Après Haïti... Où êtes vous ?

"J’y suis, j’y suis toujours " par Hubert Haddad

"Etonnants voyageurs… où êtes-vous ?" avait lancé Dany Laferrière à la fin du festival de Port-au-Prince en 2007 : "Pour avoir des nouvelles des uns et des autres éparpillés sur la planète, il suffirait de répondre à une simple question : Où êtes-vous ? On peut répondre en une phrase ou une page. On sait depuis un moment que « Où êtes-vous ? » n’est jamais trop loin de cette question plus intime : « Où en êtes-vous ? » C’est à vous de savoir. Tout cela reste assez vague pour donner la pleine liberté à tout le monde." À l’issue de la superbe édition 2012 d’Étonnants Voyageurs à Port-au-Prince, nous avons relancé l’appel : plusieurs écrivains nous donnent aujourd’hui de leurs nouvelles et reviennent sur leur expérience haïtienne.

 

L’étrange fierté des Haïtiens (et cette énergie qu’on ne voit que dans les rues de New York), partout sur ce bout d’île baptisée l’Espagnole par Colomb, j’ai cru y déceler une sorte d’aplomb, d’inspiration cachée, d’espérance ancrée dans un projet de dépassement encore en gésine.

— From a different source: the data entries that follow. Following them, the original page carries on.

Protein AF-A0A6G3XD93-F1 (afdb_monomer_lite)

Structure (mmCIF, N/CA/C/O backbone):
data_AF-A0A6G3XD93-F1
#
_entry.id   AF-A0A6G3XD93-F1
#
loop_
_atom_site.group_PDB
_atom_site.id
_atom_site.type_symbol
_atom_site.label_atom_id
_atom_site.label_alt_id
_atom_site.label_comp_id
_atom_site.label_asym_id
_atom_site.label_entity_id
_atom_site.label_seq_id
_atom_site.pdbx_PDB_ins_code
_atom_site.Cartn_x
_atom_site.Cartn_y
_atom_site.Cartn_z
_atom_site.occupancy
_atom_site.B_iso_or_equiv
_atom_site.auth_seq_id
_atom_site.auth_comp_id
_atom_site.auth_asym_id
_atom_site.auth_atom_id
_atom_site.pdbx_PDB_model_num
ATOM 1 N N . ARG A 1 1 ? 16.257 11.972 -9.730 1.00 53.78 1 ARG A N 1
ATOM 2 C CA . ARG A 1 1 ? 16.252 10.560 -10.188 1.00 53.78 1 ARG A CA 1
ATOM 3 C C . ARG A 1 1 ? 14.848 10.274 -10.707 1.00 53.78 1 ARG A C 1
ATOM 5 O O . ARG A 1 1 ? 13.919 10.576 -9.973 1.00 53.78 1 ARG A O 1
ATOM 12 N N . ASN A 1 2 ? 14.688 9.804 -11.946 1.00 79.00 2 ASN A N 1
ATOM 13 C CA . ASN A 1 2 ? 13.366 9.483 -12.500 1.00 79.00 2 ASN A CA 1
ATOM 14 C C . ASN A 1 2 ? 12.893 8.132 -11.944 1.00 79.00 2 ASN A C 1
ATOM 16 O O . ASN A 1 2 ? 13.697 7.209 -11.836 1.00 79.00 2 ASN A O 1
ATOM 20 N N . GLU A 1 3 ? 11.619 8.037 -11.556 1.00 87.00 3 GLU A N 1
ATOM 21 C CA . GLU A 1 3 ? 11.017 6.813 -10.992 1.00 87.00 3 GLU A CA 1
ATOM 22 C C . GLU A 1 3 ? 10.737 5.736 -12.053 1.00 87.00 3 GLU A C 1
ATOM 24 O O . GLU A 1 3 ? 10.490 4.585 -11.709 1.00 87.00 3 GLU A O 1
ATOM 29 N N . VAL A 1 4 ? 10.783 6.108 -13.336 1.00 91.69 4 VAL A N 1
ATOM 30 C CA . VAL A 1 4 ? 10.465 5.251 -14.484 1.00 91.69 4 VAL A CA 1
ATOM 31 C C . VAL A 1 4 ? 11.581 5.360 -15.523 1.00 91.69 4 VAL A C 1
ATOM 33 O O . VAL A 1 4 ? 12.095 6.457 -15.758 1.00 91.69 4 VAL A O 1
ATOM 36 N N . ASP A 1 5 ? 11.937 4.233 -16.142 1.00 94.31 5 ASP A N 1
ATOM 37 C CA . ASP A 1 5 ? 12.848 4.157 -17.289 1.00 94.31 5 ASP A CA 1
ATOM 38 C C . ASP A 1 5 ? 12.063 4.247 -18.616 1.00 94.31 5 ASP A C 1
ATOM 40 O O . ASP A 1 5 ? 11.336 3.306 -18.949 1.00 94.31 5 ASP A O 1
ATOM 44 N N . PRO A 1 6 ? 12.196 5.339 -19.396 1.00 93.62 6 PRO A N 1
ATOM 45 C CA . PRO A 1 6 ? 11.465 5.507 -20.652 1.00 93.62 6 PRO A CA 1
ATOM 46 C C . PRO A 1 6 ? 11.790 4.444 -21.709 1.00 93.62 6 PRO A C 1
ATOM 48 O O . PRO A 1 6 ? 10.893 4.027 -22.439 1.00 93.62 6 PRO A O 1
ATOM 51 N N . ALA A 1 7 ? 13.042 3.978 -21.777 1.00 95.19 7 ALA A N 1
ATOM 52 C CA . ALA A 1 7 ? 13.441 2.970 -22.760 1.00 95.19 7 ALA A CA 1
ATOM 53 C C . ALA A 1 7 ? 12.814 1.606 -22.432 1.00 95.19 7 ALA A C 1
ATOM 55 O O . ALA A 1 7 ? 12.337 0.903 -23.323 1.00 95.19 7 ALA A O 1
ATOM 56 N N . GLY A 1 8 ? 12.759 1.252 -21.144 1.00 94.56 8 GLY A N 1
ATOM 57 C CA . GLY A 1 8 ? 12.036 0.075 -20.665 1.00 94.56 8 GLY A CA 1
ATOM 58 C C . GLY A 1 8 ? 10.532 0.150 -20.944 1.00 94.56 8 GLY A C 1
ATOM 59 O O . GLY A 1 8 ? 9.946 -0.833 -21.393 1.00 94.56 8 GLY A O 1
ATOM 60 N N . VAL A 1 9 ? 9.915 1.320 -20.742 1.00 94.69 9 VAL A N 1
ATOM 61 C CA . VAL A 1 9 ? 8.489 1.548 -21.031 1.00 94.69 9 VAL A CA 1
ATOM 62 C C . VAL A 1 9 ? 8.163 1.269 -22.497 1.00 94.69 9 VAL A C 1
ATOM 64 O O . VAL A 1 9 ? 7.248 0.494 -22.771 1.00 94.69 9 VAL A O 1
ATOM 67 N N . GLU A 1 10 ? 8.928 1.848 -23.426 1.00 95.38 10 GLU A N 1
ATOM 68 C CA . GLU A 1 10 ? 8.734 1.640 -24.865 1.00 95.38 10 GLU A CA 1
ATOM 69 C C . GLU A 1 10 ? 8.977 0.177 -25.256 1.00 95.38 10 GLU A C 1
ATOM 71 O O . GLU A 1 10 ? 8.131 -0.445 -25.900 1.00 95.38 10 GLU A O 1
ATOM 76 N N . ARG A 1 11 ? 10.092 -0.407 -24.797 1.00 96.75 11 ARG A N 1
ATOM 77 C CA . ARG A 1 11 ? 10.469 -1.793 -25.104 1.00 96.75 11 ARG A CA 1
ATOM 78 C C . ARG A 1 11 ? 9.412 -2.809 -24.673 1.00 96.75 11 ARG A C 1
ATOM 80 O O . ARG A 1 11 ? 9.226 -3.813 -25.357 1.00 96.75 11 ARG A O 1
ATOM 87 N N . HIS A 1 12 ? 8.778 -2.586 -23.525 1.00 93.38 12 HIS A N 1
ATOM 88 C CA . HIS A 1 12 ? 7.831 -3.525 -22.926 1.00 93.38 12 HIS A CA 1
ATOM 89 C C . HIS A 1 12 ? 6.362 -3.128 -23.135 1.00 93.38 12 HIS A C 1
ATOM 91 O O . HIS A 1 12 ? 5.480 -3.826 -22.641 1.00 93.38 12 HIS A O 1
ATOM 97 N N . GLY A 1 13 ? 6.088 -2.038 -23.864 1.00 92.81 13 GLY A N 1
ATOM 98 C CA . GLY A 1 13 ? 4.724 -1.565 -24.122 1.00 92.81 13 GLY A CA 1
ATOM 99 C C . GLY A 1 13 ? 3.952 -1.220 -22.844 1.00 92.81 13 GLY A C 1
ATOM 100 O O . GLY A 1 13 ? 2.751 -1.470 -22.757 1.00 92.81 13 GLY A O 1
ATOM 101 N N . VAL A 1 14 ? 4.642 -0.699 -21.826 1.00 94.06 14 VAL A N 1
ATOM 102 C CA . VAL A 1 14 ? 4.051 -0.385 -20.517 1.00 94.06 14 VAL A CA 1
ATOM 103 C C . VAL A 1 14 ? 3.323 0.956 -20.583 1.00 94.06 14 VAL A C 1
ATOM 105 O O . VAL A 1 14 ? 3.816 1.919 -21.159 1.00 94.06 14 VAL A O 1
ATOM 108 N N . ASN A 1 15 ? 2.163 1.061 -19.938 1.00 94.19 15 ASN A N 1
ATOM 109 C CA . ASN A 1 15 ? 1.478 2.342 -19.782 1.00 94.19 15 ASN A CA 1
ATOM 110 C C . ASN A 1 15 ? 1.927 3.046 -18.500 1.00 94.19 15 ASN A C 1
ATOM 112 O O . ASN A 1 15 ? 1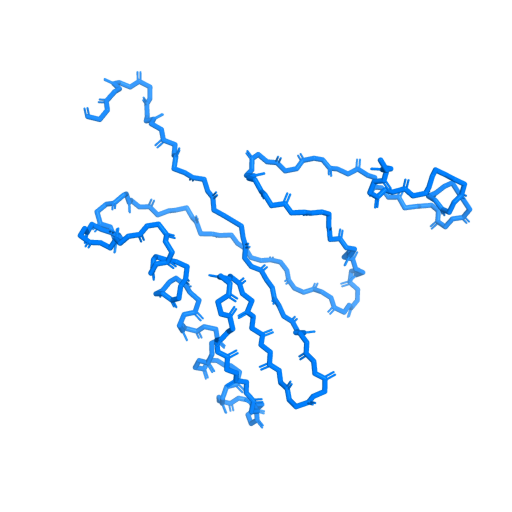.908 2.457 -17.419 1.00 94.19 15 ASN A O 1
ATOM 116 N N . VAL A 1 16 ? 2.274 4.330 -18.605 1.00 94.50 16 VAL A N 1
ATOM 117 C CA . VAL A 1 16 ? 2.595 5.172 -17.446 1.00 94.50 16 VAL A CA 1
ATOM 118 C C . VAL A 1 16 ? 1.386 6.033 -17.110 1.00 94.50 16 VAL A C 1
ATOM 120 O O . VAL A 1 16 ? 0.989 6.898 -17.887 1.00 94.50 16 VAL A O 1
ATOM 123 N N . VAL A 1 17 ? 0.815 5.815 -15.928 1.00 94.31 17 VAL A N 1
ATOM 124 C CA . VAL A 1 17 ? -0.333 6.575 -15.420 1.00 94.31 17 VAL A CA 1
ATOM 125 C C . VAL A 1 17 ? 0.019 7.281 -14.113 1.00 94.31 17 VAL A C 1
ATOM 127 O O . VAL A 1 17 ? 0.829 6.797 -13.323 1.00 94.31 17 VAL A O 1
ATOM 130 N N . ARG A 1 18 ? -0.601 8.441 -13.866 1.00 94.69 18 ARG A N 1
ATOM 131 C CA . ARG A 1 18 ? -0.458 9.195 -12.613 1.00 94.69 18 ARG A CA 1
ATOM 132 C C . ARG A 1 18 ? -1.749 9.103 -11.810 1.00 94.69 18 ARG A C 1
ATOM 134 O O . ARG A 1 18 ? -2.794 9.553 -12.269 1.00 94.69 18 ARG A O 1
ATOM 141 N N . ARG A 1 19 ? -1.666 8.562 -10.594 1.00 93.75 19 ARG A N 1
ATOM 142 C CA . ARG A 1 19 ? -2.786 8.555 -9.643 1.00 93.75 19 ARG A CA 1
ATOM 143 C C . ARG A 1 19 ? -2.963 9.916 -8.967 1.00 93.75 19 ARG A C 1
ATOM 145 O O . ARG A 1 19 ? -2.040 10.726 -8.922 1.00 93.75 19 ARG A O 1
ATOM 152 N N . ILE A 1 20 ? -4.152 10.144 -8.411 1.00 93.12 20 ILE A N 1
ATOM 153 C CA . ILE A 1 20 ? -4.497 11.386 -7.704 1.00 93.12 20 ILE A CA 1
ATOM 154 C C . ILE A 1 20 ? -3.879 11.478 -6.297 1.00 93.12 20 ILE A C 1
ATOM 156 O O . ILE A 1 20 ? -3.701 12.584 -5.783 1.00 93.12 20 ILE A O 1
ATOM 160 N N . SER A 1 21 ? -3.586 10.338 -5.662 1.00 93.00 21 SER A N 1
ATOM 161 C CA . SER A 1 21 ? -2.962 10.258 -4.337 1.00 93.00 21 SER A CA 1
ATOM 162 C C . SER A 1 21 ? -1.435 10.383 -4.400 1.00 93.00 21 SER A C 1
ATOM 164 O O . SER A 1 21 ? -0.826 10.278 -5.464 1.00 93.00 21 SER A O 1
ATOM 166 N N . GLY A 1 22 ? -0.811 10.633 -3.244 1.00 90.69 22 GLY A N 1
ATOM 167 C CA . GLY A 1 22 ? 0.650 10.664 -3.106 1.00 90.69 22 GLY A CA 1
ATOM 168 C C . GLY A 1 22 ? 1.289 9.268 -3.098 1.00 90.69 22 GLY A C 1
ATOM 169 O O . GLY A 1 22 ? 0.657 8.276 -3.461 1.00 90.69 22 GLY A O 1
ATOM 170 N N . GLY A 1 23 ? 2.546 9.188 -2.652 1.00 89.25 23 GLY A N 1
ATOM 171 C CA . GLY A 1 23 ? 3.365 7.965 -2.596 1.00 89.25 23 GLY A CA 1
ATOM 172 C C . GLY A 1 23 ? 4.257 7.773 -3.832 1.00 89.25 23 GLY A C 1
ATOM 173 O O . GLY A 1 23 ? 4.204 8.575 -4.759 1.00 89.25 23 GLY A O 1
ATOM 174 N N . GLY A 1 24 ? 5.043 6.692 -3.863 1.00 91.44 24 GLY A N 1
ATOM 175 C CA . GLY A 1 24 ? 5.977 6.392 -4.963 1.00 91.44 24 GLY A CA 1
ATOM 176 C C . GLY A 1 24 ? 5.357 5.648 -6.153 1.00 91.44 24 GLY A C 1
ATOM 177 O O . GLY A 1 24 ? 4.180 5.269 -6.128 1.00 91.44 24 GLY A O 1
ATOM 178 N N . ALA A 1 25 ? 6.149 5.425 -7.200 1.00 93.38 25 ALA A N 1
ATOM 179 C CA . ALA A 1 25 ? 5.763 4.586 -8.333 1.00 93.38 25 ALA A CA 1
ATOM 180 C C . ALA A 1 25 ? 5.583 3.108 -7.934 1.00 93.38 25 ALA A C 1
ATOM 182 O O . ALA A 1 25 ? 6.293 2.583 -7.078 1.00 93.38 25 ALA A O 1
ATOM 183 N N . MET A 1 26 ? 4.631 2.440 -8.586 1.00 92.50 26 MET A N 1
ATOM 184 C CA . MET A 1 26 ? 4.370 1.005 -8.470 1.00 92.50 26 MET A CA 1
ATOM 185 C C . MET A 1 26 ? 4.297 0.427 -9.882 1.00 92.50 26 MET A C 1
ATOM 187 O O . MET A 1 26 ? 3.754 1.069 -10.782 1.00 92.50 26 MET A O 1
ATOM 191 N N . PHE A 1 27 ? 4.834 -0.775 -10.061 1.00 92.69 27 PHE A N 1
ATOM 192 C CA . PHE A 1 27 ? 4.647 -1.560 -11.272 1.00 92.69 27 PHE A CA 1
ATOM 193 C C . PHE A 1 27 ? 3.528 -2.575 -11.030 1.00 92.69 27 PHE A C 1
ATOM 195 O O . PHE A 1 27 ? 3.579 -3.303 -10.042 1.00 92.69 27 PHE A O 1
ATOM 202 N N . ALA A 1 28 ? 2.508 -2.579 -11.888 1.00 91.62 28 ALA A N 1
ATOM 203 C CA . ALA A 1 28 ? 1.332 -3.431 -11.750 1.00 91.62 28 ALA A CA 1
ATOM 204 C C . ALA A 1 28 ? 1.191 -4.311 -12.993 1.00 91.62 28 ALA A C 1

J’y suis, j’y reste par Hubert Haddad

Europe, Asie, Amérique, disparaissez.
Notre marche vengeresse a tout occupé,
Cités et campagnes ! — Nous serons écrasés !
Les volcans sauteront ! Et l’océan frappé...

Oh ! mes amis ! — mon cœur, c’est sûr, ils sont des frères :
Noirs inconnus, si nous allions ! Allons ! allons !
Ô malheur ! je me sens frémir, la vieille terre,
Sur moi de plus en plus à vous ! la terre fond.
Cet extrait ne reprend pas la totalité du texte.